• [REQUIRED ACTION]:
Of all the lines below, return only those starting with the line holding "ATOM 184 C CA" and going on through the line holding "ATOM 199 C CA", exactly as written.

• [SOURCE MATERIAL]:
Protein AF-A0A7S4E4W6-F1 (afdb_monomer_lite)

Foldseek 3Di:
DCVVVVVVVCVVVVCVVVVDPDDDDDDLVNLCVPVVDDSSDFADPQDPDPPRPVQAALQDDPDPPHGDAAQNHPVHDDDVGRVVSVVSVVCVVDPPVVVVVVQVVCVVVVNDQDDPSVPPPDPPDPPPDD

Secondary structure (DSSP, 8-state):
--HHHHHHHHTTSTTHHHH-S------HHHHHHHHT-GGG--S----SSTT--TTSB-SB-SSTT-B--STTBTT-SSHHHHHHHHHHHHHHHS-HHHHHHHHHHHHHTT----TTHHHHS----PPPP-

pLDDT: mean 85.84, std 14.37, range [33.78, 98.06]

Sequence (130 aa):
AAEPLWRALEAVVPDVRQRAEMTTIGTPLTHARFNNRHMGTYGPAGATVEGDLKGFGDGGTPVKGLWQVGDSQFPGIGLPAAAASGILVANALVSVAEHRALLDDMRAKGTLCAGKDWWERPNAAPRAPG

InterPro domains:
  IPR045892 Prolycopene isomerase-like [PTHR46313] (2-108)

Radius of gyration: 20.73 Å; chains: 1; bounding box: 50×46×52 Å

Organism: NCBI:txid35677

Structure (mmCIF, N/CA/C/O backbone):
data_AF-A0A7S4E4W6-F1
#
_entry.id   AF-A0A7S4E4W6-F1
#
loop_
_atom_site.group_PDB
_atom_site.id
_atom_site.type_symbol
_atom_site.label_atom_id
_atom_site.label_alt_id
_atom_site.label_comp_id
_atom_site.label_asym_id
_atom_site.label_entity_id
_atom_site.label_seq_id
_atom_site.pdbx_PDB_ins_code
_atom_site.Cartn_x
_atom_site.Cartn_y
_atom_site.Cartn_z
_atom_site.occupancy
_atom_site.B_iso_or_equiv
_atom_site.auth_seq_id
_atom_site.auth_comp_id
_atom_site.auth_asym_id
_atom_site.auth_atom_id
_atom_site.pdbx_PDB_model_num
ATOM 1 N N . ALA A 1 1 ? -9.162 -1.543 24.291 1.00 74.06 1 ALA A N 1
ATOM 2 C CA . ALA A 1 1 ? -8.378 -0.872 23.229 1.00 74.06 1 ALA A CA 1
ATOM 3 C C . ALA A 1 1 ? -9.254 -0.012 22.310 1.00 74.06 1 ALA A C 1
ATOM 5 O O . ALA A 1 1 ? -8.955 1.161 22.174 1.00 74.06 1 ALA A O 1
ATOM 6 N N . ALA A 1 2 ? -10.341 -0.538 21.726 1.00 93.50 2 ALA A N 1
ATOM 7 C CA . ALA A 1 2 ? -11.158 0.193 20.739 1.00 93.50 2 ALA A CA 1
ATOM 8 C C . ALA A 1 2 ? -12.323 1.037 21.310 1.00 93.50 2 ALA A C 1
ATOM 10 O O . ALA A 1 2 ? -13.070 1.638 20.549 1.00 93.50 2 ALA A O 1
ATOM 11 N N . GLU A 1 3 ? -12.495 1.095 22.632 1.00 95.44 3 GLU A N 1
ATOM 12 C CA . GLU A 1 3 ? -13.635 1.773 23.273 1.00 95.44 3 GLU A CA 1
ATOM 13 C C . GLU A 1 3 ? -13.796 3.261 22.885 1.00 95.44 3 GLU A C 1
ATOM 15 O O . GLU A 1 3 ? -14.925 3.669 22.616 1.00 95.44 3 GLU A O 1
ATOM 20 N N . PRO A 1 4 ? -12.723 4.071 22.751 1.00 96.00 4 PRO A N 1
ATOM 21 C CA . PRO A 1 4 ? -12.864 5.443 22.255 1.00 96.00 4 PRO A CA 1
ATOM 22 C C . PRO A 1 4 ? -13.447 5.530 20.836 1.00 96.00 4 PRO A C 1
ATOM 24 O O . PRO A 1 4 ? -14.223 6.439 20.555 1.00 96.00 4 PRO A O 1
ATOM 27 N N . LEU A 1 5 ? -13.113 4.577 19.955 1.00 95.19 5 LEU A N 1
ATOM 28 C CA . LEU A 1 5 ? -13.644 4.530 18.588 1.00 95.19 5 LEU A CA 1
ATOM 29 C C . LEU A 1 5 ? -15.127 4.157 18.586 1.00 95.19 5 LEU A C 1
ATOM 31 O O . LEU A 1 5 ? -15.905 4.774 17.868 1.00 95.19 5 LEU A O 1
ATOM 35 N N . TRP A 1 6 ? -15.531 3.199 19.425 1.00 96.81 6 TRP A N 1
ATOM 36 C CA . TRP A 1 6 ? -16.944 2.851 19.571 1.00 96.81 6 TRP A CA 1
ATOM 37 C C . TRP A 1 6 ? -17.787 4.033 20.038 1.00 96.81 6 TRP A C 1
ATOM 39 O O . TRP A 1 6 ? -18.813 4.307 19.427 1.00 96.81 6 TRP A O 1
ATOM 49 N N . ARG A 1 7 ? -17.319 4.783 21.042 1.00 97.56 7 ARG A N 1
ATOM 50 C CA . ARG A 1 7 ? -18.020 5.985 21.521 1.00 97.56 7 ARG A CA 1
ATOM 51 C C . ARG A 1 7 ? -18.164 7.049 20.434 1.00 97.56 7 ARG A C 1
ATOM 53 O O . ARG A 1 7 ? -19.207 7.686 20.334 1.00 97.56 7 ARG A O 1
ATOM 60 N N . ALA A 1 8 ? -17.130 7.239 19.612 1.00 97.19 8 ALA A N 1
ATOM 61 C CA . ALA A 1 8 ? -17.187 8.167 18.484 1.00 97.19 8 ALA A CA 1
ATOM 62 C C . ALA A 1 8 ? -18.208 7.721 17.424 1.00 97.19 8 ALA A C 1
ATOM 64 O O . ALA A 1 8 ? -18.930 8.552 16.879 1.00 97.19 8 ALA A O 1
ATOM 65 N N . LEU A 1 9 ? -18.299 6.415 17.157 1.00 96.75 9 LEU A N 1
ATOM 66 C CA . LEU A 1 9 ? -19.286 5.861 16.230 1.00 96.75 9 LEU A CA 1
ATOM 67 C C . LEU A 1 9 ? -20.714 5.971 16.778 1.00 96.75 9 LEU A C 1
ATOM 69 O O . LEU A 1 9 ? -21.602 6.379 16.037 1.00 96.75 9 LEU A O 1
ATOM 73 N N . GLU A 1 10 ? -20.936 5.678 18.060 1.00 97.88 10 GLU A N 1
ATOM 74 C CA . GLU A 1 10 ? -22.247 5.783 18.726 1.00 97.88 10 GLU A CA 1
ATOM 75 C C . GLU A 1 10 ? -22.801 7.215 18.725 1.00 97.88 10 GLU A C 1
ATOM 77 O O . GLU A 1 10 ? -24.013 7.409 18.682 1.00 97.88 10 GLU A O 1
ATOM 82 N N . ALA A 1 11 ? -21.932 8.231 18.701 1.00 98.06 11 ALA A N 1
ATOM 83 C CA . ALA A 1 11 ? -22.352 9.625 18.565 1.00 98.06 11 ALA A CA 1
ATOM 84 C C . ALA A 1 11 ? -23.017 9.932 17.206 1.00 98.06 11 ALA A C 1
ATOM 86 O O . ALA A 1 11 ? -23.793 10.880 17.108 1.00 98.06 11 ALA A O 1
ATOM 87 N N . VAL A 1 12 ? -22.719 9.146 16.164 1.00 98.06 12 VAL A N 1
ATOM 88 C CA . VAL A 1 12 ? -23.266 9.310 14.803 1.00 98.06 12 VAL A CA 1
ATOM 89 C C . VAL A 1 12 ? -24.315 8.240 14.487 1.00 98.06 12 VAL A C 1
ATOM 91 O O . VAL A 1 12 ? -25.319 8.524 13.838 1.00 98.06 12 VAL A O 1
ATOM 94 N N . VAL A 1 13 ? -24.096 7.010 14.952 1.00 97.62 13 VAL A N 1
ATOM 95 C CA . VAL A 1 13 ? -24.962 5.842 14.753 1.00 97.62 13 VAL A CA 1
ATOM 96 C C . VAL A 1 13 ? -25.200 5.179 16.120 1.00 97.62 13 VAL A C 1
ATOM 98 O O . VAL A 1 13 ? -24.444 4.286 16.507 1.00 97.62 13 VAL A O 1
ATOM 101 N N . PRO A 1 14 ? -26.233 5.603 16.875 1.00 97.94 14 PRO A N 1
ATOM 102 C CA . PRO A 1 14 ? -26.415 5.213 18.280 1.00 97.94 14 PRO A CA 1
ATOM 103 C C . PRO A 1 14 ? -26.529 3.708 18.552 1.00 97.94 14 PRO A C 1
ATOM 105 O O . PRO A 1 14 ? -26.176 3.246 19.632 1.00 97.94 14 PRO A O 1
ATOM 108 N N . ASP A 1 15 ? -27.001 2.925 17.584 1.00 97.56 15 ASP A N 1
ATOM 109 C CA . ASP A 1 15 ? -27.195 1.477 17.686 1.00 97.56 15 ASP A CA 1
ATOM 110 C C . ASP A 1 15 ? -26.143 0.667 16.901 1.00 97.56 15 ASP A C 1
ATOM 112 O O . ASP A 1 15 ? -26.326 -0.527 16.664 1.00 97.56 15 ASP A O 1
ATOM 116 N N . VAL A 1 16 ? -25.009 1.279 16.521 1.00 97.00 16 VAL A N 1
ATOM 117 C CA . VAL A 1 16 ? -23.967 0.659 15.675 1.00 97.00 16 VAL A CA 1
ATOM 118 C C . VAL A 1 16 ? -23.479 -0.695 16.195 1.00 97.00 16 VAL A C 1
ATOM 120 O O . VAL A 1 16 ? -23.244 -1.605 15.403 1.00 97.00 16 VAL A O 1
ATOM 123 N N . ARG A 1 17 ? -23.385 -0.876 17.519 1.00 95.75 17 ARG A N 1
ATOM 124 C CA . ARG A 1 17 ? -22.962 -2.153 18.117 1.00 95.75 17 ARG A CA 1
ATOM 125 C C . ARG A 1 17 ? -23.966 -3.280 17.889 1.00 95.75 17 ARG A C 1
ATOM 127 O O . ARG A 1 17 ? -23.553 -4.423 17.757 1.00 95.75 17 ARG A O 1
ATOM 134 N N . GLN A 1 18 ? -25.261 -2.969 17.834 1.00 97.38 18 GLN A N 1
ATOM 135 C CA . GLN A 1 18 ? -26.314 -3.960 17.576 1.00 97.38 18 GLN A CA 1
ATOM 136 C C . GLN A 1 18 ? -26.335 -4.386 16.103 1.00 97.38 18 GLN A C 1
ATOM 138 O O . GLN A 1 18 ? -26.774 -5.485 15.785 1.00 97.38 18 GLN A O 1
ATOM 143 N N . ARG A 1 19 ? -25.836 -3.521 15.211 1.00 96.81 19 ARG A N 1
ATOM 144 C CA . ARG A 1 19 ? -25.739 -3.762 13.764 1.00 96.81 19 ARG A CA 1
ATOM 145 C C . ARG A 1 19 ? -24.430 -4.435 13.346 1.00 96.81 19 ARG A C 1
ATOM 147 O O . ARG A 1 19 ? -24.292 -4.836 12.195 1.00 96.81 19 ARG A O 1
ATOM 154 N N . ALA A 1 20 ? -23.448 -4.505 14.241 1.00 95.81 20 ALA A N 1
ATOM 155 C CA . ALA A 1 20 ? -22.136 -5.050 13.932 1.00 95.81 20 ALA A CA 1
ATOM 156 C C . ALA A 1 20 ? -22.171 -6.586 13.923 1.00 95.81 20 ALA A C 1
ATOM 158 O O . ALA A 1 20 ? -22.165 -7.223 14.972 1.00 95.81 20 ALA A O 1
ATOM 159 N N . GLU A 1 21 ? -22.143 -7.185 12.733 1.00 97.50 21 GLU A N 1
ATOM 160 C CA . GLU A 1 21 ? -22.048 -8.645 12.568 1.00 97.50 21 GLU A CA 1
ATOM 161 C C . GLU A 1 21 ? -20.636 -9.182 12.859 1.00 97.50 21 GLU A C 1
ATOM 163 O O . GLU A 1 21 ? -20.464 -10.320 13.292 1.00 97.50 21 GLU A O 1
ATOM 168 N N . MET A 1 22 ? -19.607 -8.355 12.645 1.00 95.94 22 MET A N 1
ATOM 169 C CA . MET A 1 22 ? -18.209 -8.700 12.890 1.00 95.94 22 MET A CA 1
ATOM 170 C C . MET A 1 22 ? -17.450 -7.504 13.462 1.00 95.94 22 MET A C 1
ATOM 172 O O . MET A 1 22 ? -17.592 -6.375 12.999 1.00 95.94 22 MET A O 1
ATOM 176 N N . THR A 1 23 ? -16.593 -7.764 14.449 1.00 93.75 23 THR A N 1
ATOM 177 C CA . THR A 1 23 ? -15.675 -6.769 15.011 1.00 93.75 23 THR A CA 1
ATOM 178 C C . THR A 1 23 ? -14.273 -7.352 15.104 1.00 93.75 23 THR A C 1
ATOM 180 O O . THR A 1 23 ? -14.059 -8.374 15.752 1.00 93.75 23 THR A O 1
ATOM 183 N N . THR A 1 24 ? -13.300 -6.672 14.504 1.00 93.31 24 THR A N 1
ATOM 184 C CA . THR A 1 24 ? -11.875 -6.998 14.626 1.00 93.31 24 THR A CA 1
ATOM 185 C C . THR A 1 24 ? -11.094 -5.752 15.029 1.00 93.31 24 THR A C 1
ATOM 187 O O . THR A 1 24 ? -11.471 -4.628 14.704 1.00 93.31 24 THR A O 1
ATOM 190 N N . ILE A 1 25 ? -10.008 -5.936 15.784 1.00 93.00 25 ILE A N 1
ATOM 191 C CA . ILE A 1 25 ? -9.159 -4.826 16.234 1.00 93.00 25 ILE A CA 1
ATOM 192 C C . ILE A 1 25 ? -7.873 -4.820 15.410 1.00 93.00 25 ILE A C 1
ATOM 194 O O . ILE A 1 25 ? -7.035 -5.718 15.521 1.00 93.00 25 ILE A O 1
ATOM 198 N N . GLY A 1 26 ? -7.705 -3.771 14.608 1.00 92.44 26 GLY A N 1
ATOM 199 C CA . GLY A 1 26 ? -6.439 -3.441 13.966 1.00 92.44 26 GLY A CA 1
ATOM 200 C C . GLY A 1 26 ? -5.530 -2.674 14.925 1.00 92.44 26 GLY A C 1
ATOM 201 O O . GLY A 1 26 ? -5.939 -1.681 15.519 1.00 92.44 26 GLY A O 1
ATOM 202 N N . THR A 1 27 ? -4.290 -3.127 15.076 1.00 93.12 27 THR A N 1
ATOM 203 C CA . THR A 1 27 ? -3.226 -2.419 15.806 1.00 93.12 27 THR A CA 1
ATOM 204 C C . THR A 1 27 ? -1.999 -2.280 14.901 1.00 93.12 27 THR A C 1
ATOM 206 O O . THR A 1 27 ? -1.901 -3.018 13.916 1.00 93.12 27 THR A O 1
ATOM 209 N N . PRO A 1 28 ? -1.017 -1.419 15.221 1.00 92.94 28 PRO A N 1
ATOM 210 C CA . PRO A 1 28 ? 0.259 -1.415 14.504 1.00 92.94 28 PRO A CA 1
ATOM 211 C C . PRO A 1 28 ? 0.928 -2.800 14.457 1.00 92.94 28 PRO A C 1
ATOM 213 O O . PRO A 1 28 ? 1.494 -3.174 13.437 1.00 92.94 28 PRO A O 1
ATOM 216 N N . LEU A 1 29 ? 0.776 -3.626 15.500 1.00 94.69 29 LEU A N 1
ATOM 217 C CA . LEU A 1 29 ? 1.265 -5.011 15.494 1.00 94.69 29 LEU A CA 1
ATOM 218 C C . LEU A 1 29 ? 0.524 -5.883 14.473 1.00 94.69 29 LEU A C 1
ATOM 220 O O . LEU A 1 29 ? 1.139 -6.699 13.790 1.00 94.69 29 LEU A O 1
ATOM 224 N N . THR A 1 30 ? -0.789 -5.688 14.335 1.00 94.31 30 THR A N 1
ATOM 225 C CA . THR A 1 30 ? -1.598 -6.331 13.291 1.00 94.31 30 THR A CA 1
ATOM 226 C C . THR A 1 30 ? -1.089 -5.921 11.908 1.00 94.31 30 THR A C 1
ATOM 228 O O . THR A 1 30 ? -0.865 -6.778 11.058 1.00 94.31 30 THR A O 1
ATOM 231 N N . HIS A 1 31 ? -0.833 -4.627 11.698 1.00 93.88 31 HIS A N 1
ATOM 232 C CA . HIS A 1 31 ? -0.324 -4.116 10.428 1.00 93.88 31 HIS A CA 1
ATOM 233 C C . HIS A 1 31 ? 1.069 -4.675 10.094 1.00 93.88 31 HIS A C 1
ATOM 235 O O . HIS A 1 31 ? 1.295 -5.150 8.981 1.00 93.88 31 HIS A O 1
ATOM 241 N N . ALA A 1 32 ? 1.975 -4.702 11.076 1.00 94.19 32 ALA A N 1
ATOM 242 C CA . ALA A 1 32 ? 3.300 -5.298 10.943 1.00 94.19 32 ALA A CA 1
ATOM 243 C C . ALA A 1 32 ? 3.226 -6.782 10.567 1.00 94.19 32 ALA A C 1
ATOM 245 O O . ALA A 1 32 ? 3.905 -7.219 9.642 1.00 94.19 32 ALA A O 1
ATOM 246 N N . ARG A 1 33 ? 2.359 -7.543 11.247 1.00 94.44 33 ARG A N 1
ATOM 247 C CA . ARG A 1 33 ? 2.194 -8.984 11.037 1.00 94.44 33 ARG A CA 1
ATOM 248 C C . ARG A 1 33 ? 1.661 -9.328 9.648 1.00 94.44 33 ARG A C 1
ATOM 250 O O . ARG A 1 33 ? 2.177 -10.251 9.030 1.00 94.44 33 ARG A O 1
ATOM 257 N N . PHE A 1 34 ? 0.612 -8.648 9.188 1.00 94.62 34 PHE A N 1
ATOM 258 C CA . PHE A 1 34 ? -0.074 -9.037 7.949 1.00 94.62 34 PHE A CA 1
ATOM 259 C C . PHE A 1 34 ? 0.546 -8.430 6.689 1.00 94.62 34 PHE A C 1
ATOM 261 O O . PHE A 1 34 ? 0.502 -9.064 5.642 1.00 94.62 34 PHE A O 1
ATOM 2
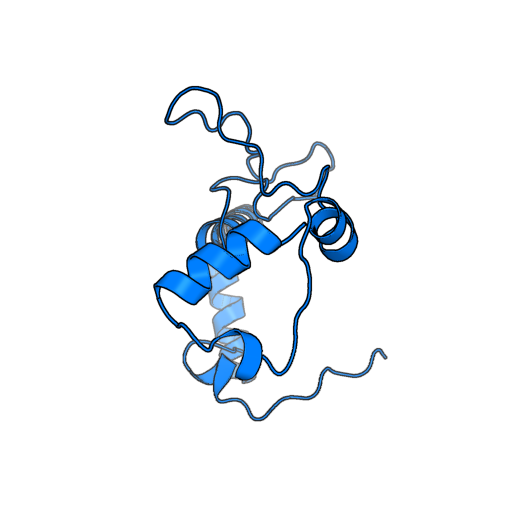68 N N . ASN A 1 35 ? 1.166 -7.251 6.794 1.00 91.50 35 ASN A N 1
ATOM 269 C CA . ASN A 1 35 ? 1.719 -6.533 5.642 1.00 91.50 35 ASN A CA 1
ATOM 270 C C . ASN A 1 35 ? 3.254 -6.431 5.679 1.00 91.50 35 ASN A C 1
ATOM 272 O O . ASN A 1 35 ? 3.835 -5.654 4.924 1.00 91.50 35 ASN A O 1
ATOM 276 N N . ASN A 1 36 ? 3.912 -7.176 6.578 1.00 92.19 36 ASN A N 1
ATOM 277 C CA . ASN A 1 36 ? 5.363 -7.152 6.798 1.00 92.19 36 ASN A CA 1
ATOM 278 C C . ASN A 1 36 ? 5.923 -5.723 6.946 1.00 92.19 36 ASN A C 1
ATOM 280 O O . ASN A 1 36 ? 6.936 -5.346 6.354 1.00 92.19 36 ASN A O 1
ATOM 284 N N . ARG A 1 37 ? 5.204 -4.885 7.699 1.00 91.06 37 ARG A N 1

• [RESPONSE TO THE TASK]:
ATOM 184 C CA . THR A 1 24 ? -11.875 -6.998 14.626 1.00 93.31 24 THR A CA 1
ATOM 185 C C . THR A 1 24 ? -11.094 -5.752 15.029 1.00 93.31 24 THR A C 1
ATOM 187 O O . THR A 1 24 ? -11.471 -4.628 14.704 1.00 93.31 24 THR A O 1
ATOM 190 N N . ILE A 1 25 ? -10.008 -5.936 15.784 1.00 93.00 25 ILE A N 1
ATOM 191 C CA . ILE A 1 25 ? -9.159 -4.826 16.234 1.00 93.00 25 ILE A CA 1
ATOM 192 C C . ILE A 1 25 ? -7.873 -4.820 15.410 1.00 93.00 25 ILE A C 1
ATOM 194 O O . ILE A 1 25 ? -7.035 -5.718 15.521 1.00 93.00 25 ILE A O 1
ATOM 198 N N . GLY A 1 26 ? -7.705 -3.771 14.608 1.00 92.44 26 GLY A N 1
ATOM 199 C CA . GLY A 1 26 ? -6.439 -3.441 13.966 1.00 92.44 26 GLY A CA 1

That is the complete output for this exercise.